Comparing these two numbers gave me the “Change in Size” metric. This metric helped me ascertain if my linen garments had shrunk or stretched.

Here are the results of this little experiment, tabulated for your convenience.

Linen GarmentsChange in Size
Theory half-sleeved linen shirtShrunk, but got back to original size.
H&M linen button-downSlightly shrunk
Uniqlo Linen PantsNo change in size.
Results of washing linen garments.

Now, the results of the experiment are very clear.

No matter how you wash your linen, you can be certain that it is not going to stretch more than its current size. However, washing linen in warm water might lead to permanent shrinkage.

Does Linen Stretch In The Dryer?

To answer this question, I again decided to do some research.

I took the three different linen garments that I tested previously (which are made by popular brands such as Uniqlo, H&M, and Theory). These are all pieces that have had some wear, that is, they are not brand new. So keep that in mind.

I took their current measurements and then measured them once again after putting them in the dryer until they completely dried.

This would help me determine if there had been any change in the size of the garments post-tumble-drying because comparing the two measurements would give me the “Change in Size” metric.

This metric would help me decide if my linen had stretched or shrunk.

Linen GarmentsChange in Size
Uniqlo Linen PantsSlightly shrunk
Theory half-sleeved linen shirtSlightly shrunk
H&M linen button-downMajor shrinkage
Change in size of linen after drying.

As you can clearly see in the table, none of my linens stretched by any amount.

All of them shrunk, and the H&M one literally went from a medium to a small right in front of my eyes.

Through this experiment, I’ve come to a pretty thorough and well-researched conclusion.

You should never dry your linens in a dryer as that could lead to shrinkage.

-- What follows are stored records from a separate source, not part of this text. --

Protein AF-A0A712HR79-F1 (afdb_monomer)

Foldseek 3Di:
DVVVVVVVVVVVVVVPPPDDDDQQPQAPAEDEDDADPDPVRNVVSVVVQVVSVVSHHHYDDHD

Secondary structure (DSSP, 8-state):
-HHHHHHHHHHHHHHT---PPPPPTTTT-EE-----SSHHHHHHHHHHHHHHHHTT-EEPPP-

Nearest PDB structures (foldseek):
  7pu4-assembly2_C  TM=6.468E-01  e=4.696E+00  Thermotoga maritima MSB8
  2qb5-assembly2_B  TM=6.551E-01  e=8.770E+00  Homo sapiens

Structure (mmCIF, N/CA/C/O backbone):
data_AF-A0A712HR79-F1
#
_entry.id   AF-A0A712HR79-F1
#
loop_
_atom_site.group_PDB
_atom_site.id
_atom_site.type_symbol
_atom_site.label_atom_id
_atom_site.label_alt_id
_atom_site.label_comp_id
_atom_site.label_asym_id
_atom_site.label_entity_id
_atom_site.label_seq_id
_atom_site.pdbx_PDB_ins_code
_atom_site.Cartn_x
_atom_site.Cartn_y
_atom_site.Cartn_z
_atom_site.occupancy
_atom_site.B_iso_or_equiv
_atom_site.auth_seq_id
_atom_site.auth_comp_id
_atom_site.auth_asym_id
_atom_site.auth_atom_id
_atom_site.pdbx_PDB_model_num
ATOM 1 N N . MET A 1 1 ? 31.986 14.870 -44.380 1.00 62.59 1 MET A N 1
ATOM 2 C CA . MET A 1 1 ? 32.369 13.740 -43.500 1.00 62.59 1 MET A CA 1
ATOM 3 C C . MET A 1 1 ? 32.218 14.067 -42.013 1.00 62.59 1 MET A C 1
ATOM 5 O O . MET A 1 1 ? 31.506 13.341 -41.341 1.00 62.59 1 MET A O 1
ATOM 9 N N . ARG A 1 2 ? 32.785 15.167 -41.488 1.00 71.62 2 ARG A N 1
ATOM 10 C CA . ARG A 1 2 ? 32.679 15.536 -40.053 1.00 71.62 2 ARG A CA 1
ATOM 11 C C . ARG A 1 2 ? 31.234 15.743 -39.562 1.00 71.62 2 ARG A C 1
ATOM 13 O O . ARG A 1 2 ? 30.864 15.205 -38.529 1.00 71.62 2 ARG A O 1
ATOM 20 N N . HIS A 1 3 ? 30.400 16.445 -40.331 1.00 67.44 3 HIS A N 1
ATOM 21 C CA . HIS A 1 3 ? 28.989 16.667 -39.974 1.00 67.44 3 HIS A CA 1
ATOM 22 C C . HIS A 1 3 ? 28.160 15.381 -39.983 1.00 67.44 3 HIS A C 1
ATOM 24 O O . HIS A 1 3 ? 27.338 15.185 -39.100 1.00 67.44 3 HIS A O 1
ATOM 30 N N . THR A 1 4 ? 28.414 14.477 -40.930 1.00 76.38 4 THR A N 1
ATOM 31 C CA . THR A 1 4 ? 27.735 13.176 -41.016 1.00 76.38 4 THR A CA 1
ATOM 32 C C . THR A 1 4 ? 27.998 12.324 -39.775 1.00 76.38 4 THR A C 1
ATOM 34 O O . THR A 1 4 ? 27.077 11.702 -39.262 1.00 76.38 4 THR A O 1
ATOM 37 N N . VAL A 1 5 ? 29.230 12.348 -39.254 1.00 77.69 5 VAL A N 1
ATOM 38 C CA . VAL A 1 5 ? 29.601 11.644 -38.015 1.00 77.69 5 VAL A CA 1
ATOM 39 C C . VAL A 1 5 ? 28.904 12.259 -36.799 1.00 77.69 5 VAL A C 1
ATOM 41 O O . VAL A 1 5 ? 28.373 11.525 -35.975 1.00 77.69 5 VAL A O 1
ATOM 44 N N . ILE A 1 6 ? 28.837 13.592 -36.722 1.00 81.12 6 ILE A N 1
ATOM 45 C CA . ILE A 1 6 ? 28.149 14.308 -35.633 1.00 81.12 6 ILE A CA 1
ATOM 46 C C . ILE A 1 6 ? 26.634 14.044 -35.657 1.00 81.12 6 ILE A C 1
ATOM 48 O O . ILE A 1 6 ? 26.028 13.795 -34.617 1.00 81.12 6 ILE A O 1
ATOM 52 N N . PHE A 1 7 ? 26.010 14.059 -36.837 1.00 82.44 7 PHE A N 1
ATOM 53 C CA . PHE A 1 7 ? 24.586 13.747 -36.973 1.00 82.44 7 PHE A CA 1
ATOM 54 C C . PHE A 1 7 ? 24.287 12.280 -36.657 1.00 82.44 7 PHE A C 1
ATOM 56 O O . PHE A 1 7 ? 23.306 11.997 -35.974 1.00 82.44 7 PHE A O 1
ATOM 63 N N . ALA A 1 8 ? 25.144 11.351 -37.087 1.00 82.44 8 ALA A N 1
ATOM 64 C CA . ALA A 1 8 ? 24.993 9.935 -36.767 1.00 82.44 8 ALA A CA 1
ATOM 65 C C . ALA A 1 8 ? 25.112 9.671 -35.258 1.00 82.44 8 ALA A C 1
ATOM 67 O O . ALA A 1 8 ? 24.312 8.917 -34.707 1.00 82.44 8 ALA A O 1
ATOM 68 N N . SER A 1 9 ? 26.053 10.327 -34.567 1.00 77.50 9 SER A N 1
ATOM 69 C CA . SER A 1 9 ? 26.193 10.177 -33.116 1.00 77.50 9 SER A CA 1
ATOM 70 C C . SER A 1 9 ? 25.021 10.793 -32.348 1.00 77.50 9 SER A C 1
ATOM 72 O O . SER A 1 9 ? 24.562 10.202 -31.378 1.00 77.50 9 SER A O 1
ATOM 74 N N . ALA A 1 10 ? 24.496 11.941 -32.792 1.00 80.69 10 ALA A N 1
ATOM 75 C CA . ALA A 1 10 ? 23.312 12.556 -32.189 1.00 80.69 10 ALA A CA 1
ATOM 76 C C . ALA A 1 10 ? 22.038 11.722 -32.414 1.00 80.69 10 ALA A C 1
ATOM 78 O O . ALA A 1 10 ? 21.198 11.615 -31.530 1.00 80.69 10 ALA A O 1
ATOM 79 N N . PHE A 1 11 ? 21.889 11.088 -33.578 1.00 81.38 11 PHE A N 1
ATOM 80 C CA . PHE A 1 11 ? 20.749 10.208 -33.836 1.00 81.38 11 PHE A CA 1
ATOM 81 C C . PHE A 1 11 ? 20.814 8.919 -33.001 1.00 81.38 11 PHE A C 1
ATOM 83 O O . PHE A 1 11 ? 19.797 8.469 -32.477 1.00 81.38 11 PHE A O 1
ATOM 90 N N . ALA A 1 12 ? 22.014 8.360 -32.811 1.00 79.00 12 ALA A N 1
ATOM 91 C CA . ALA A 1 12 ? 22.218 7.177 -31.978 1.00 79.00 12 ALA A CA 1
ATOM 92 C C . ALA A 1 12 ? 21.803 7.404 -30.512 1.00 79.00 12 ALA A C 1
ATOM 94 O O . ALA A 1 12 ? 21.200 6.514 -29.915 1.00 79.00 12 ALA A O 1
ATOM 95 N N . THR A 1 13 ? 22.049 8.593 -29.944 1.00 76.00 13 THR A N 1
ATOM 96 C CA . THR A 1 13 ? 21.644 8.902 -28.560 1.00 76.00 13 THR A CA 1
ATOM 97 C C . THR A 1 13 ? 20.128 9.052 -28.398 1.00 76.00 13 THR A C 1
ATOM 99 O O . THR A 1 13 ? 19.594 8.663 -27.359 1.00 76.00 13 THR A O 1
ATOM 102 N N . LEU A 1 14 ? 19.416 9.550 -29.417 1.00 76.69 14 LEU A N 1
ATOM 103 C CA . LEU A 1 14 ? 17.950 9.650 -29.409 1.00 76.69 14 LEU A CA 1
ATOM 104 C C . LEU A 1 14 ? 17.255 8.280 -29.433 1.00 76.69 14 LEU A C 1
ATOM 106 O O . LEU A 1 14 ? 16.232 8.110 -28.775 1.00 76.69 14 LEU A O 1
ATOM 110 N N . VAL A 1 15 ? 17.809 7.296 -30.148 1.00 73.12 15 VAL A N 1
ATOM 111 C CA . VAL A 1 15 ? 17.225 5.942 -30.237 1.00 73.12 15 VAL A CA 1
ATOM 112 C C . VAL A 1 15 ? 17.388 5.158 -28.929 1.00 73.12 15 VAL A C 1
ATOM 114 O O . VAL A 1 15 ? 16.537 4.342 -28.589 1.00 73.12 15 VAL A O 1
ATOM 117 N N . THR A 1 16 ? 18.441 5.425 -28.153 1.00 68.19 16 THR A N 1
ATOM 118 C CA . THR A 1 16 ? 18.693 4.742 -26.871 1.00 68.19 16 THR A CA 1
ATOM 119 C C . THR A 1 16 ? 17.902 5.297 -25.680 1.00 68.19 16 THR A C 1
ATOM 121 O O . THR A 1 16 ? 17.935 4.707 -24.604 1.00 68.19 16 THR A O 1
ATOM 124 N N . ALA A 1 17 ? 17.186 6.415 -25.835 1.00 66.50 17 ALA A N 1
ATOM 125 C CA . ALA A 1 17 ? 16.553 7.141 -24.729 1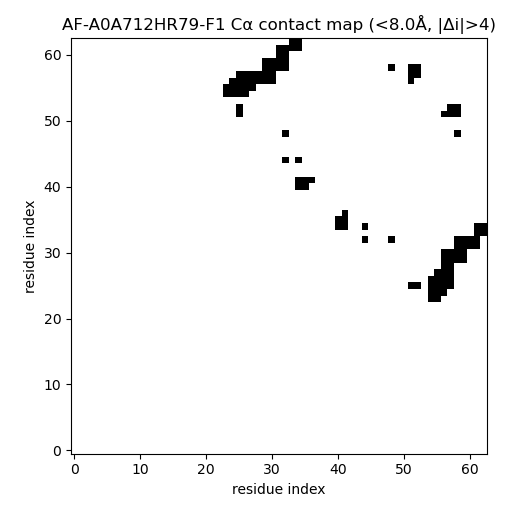.00 66.50 17 ALA A CA 1
ATOM 126 C C . ALA A 1 17 ? 15.097 6.720 -24.424 1.00 66.50 17 ALA A C 1
ATOM 128 O O . ALA A 1 17 ? 14.302 7.535 -23.952 1.00 66.50 17 ALA A O 1
ATOM 129 N N . SER A 1 18 ? 14.711 5.463 -24.665 1.00 68.06 18 SER A N 1
ATOM 130 C CA . SER A 1 18 ? 13.379 4.970 -24.289 1.00 68.06 18 SER A CA 1
ATOM 131 C C . SER A 1 18 ? 13.308 4.673 -22.784 1.00 68.06 18 SER A C 1
ATOM 133 O O . SER A 1 18 ? 13.451 3.530 -22.351 1.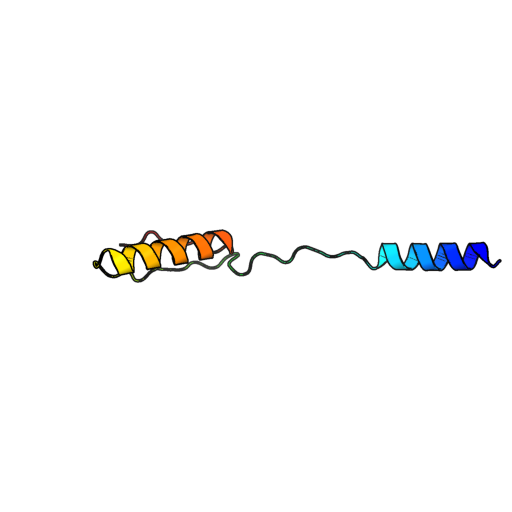00 68.06 18 SER A O 1
ATOM 135 N N . ALA A 1 19 ? 13.103 5.709 -21.970 1.00 70.44 19 ALA A N 1
ATOM 136 C CA . ALA A 1 19 ? 12.745 5.552 -20.565 1.00 70.44 19 ALA A CA 1
ATOM 137 C C . ALA A 1 19 ? 11.254 5.192 -20.470 1.00 70.44 19 ALA A C 1
ATOM 139 O O . ALA A 1 19 ? 10.385 6.056 -20.576 1.00 70.44 19 ALA A O 1
ATOM 140 N N . PHE A 1 20 ? 10.950 3.906 -20.303 1.00 75.12 20 PHE A N 1
ATOM 141 C CA . PHE A 1 20 ? 9.591 3.473 -19.989 1.00 75.12 20 PHE A CA 1
ATOM 142 C C . PHE A 1 20 ? 9.306 3.743 -18.514 1.00 75.12 20 PHE A C 1
ATOM 144 O O . PHE A 1 20 ? 10.113 3.405 -17.646 1.00 75.12 20 PHE A O 1
ATOM 151 N N . ALA A 1 21 ? 8.157 4.353 -18.229 1.00 75.12 21 ALA A N 1
ATOM 152 C CA . ALA A 1 21 ? 7.672 4.446 -16.862 1.00 75.12 21 ALA A CA 1
ATOM 153 C C . ALA A 1 21 ? 7.475 3.023 -16.323 1.00 75.12 21 ALA A C 1
ATOM 155 O O . ALA A 1 21 ? 6.774 2.218 -16.939 1.00 75.12 21 ALA A O 1
ATOM 156 N N . ALA A 1 22 ? 8.121 2.708 -15.202 1.00 82.69 22 ALA A N 1
ATOM 157 C CA . ALA A 1 22 ? 7.874 1.453 -14.513 1.00 82.69 22 ALA A CA 1
ATOM 158 C C . ALA A 1 22 ? 6.418 1.410 -14.029 1.00 82.69 22 ALA A C 1
AT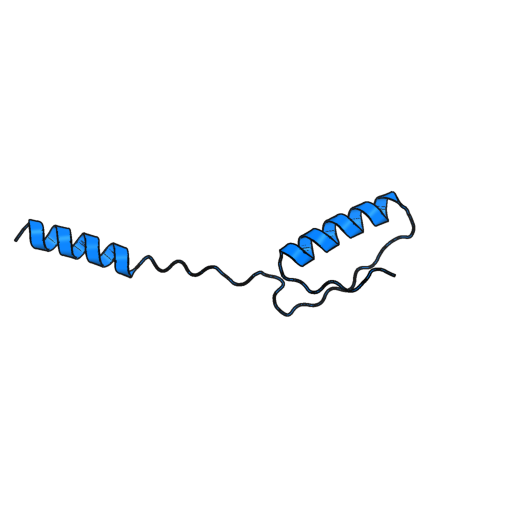OM 160 O O . ALA A 1 22 ? 5.844 2.441 -13.663 1.00 82.69 22 ALA A O 1
ATOM 161 N N . ASP A 1 23 ? 5.835 0.213 -14.012 1.00 88.69 23 ASP A N 1
ATOM 162 C CA . ASP A 1 23 ? 4.557 -0.004 -13.345 1.00 88.69 23 ASP A CA 1
ATOM 163 C C . ASP A 1 23 ? 4.658 0.391 -11.863 1.00 88.69 23 ASP A C 1
ATOM 165 O O . ASP A 1 23 ? 5.711 0.264 -11.229 1.00 88.69 23 ASP A O 1
ATOM 169 N N . LEU A 1 24 ? 3.544 0.863 -11.301 1.00 95.12 24 LEU A N 1
ATOM 170 C CA . LEU A 1 24 ? 3.471 1.166 -9.877 1.00 95.12 24 LEU A CA 1
ATOM 171 C C . LEU A 1 24 ? 3.722 -0.107 -9.045 1.00 95.12 24 LEU A C 1
ATOM 173 O O . LEU A 1 24 ? 3.208 -1.174 -9.398 1.00 95.12 24 LEU A O 1
ATOM 177 N N . PRO A 1 25 ? 4.456 -0.012 -7.921 1.00 95.00 25 PRO A N 1
ATOM 178 C CA . PRO A 1 25 ? 4.900 -1.184 -7.162 1.00 95.00 25 PRO A CA 1
ATOM 179 C C . PRO A 1 25 ? 3.752 -2.010 -6.562 1.00 95.00 25 PRO A C 1
ATOM 181 O O . PRO A 1 25 ? 3.938 -3.186 -6.267 1.00 95.00 25 PRO A O 1
ATOM 184 N N . GLY A 1 26 ? 2.568 -1.420 -6.386 1.00 96.06 26 GLY A N 1
ATOM 185 C CA . GLY A 1 26 ? 1.384 -2.096 -5.862 1.00 96.06 26 GLY A CA 1
ATOM 186 C C . GLY A 1 26 ? 0.491 -2.765 -6.903 1.00 96.06 26 GLY A C 1
ATOM 187 O O . GLY A 1 26 ? -0.505 -3.380 -6.524 1.00 96.06 26 GLY A O 1
ATOM 188 N N . LYS A 1 27 ? 0.804 -2.654 -8.201 1.00 95.94 27 LYS A N 1
ATOM 189 C CA . LYS A 1 27 ? -0.057 -3.160 -9.279 1.00 95.94 27 LYS A CA 1
ATOM 190 C C . LYS A 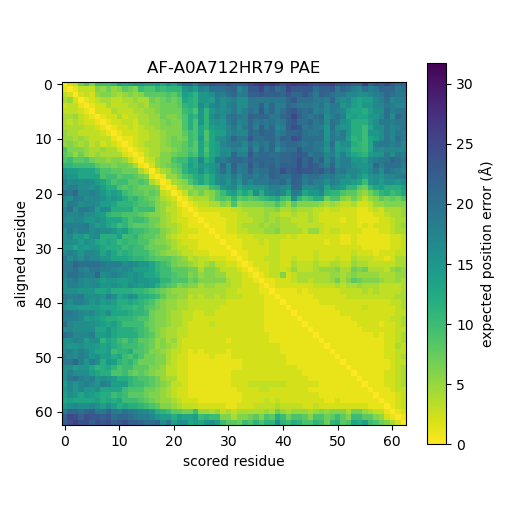1 27 ? -0.358 -4.651 -9.087 1.00 95.94 27 LYS A C 1
ATOM 192 O O . LYS A 1 27 ? 0.542 -5.484 -9.094 1.00 95.94 27 LYS A O 1
ATOM 197 N N . GLY A 1 28 ? -1.643 -4.981 -8.946 1.00 96.31 28 GLY A N 1
ATOM 198 C CA . GLY A 1 28 ? -2.116 -6.357 -8.754 1.00 96.31 28 GLY A CA 1
ATOM 199 C C . GLY A 1 28 ? -1.980 -6.902 -7.327 1.00 96.31 28 GLY A C 1
ATOM 200 O O . GLY A 1 28 ? -2.262 -8.077 -7.112 1.00 96.31 28 GLY A O 1
ATOM 201 N N . ILE A 1 29 ? -1.576 -6.077 -6.355 1.00 97.50 29 ILE A N 1
ATOM 202 C CA . ILE A 1 29 ? -1.445 -6.468 -4.948 1.00 97.50 29 ILE A CA 1
ATOM 203 C C . ILE A 1 29 ? -2.611 -5.891 -4.141 1.00 97.50 29 ILE A C 1
ATOM 205 O O . ILE A 1 29 ? -2.898 -4.693 -4.203 1.00 97.50 29 ILE A O 1
ATOM 209 N N . THR A 1 30 ? -3.249 -6.744 -3.338 1.00 97.69 30 THR A N 1
ATOM 210 C CA . THR A 1 30 ? -4.288 -6.346 -2.382 1.00 97.69 30 THR A CA 1
ATOM 211 C C . THR A 1 30 ? -3.736 -6.335 -0.961 1.00 97.69 30 THR A C 1
ATOM 213 O O . THR A 1 30 ? -3.080 -7.284 -0.536 1.00 97.69 30 THR A O 1
ATOM 216 N N . VAL A 1 31 ? -4.021 -5.268 -0.215 1.00 96.00 31 VAL A N 1
ATOM 217 C CA . VAL A 1 31 ? -3.613 -5.086 1.181 1.00 96.00 31 VAL A CA 1
ATOM 218 C C . VAL A 1 31 ? -4.849 -5.036 2.069 1.00 96.00 31 VAL A C 1
ATOM 220 O O . VAL A 1 31 ? -5.809 -4.322 1.776 1.00 96.00 31 VAL A O 1
ATOM 223 N N . GLN A 1 32 ? -4.799 -5.767 3.182 1.00 95.44 32 GLN A N 1
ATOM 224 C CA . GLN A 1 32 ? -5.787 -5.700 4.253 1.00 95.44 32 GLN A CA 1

No matter the quality of your garments, linen is going to shrink in the dryer.

Does Linen Stretch When Worn?

Linen is not a stretchy fabric, and it does not stretch at all when worn.

Linen is known in the fashion world to be an extremely stiff fabric. It does not change its shape according to the wearer that some other fabrics (like wool) are prone to do. Now, this works great for formal clothing like sport coats and blazers, but not so much with casual shirts and trousers.

Linen does get softer after every wash, which can help with stretchiness and comfort, but it is the stiffness of this fabric that gives it its unique vibe.

Therefore, I always recommend people to buy linen garments true-to-size, that is, their actual size. Sizing up and down is usually a recipe for disaster.

Do Linen Blends Stretch?

Linen blends do not tend to stretch, but it usually depends on the material. Linen-cotton blends do not stretch or shrink in the wash. On the other hand, washing a linen-rayon blend in hot water will definitely lead to shrinkage.

The purpose of blends is to make the garment look and feel better (and make it less expensive). So when cotton is mixed with linen, the resulting garment gets the washability and durability of cotton along with the breathability of linen.

Blending linen and rayon together results in a perfect shirt for the summer that is extremely cool. However, both these fabrics are known to shrink if not washed properly. So soaking them in hot water is going to either stretch or shrink them in an irreversible way.

Final Remarks

Linen is known to be a difficult fabric to take care of. But after doing multiple tests and experiments, I realized that this is a big lie.

Most of the information you read online about cloth care is similar to an old wives’ tale. The writers read that information in a book somewhere, but what they don’t realize is that clothes manufacturing has changed extensively just in the past decade.

We’ve better technology now, and all that previous information is not of any use. Therefore, I like to base my conclusions on actual experiments rather than hearsay.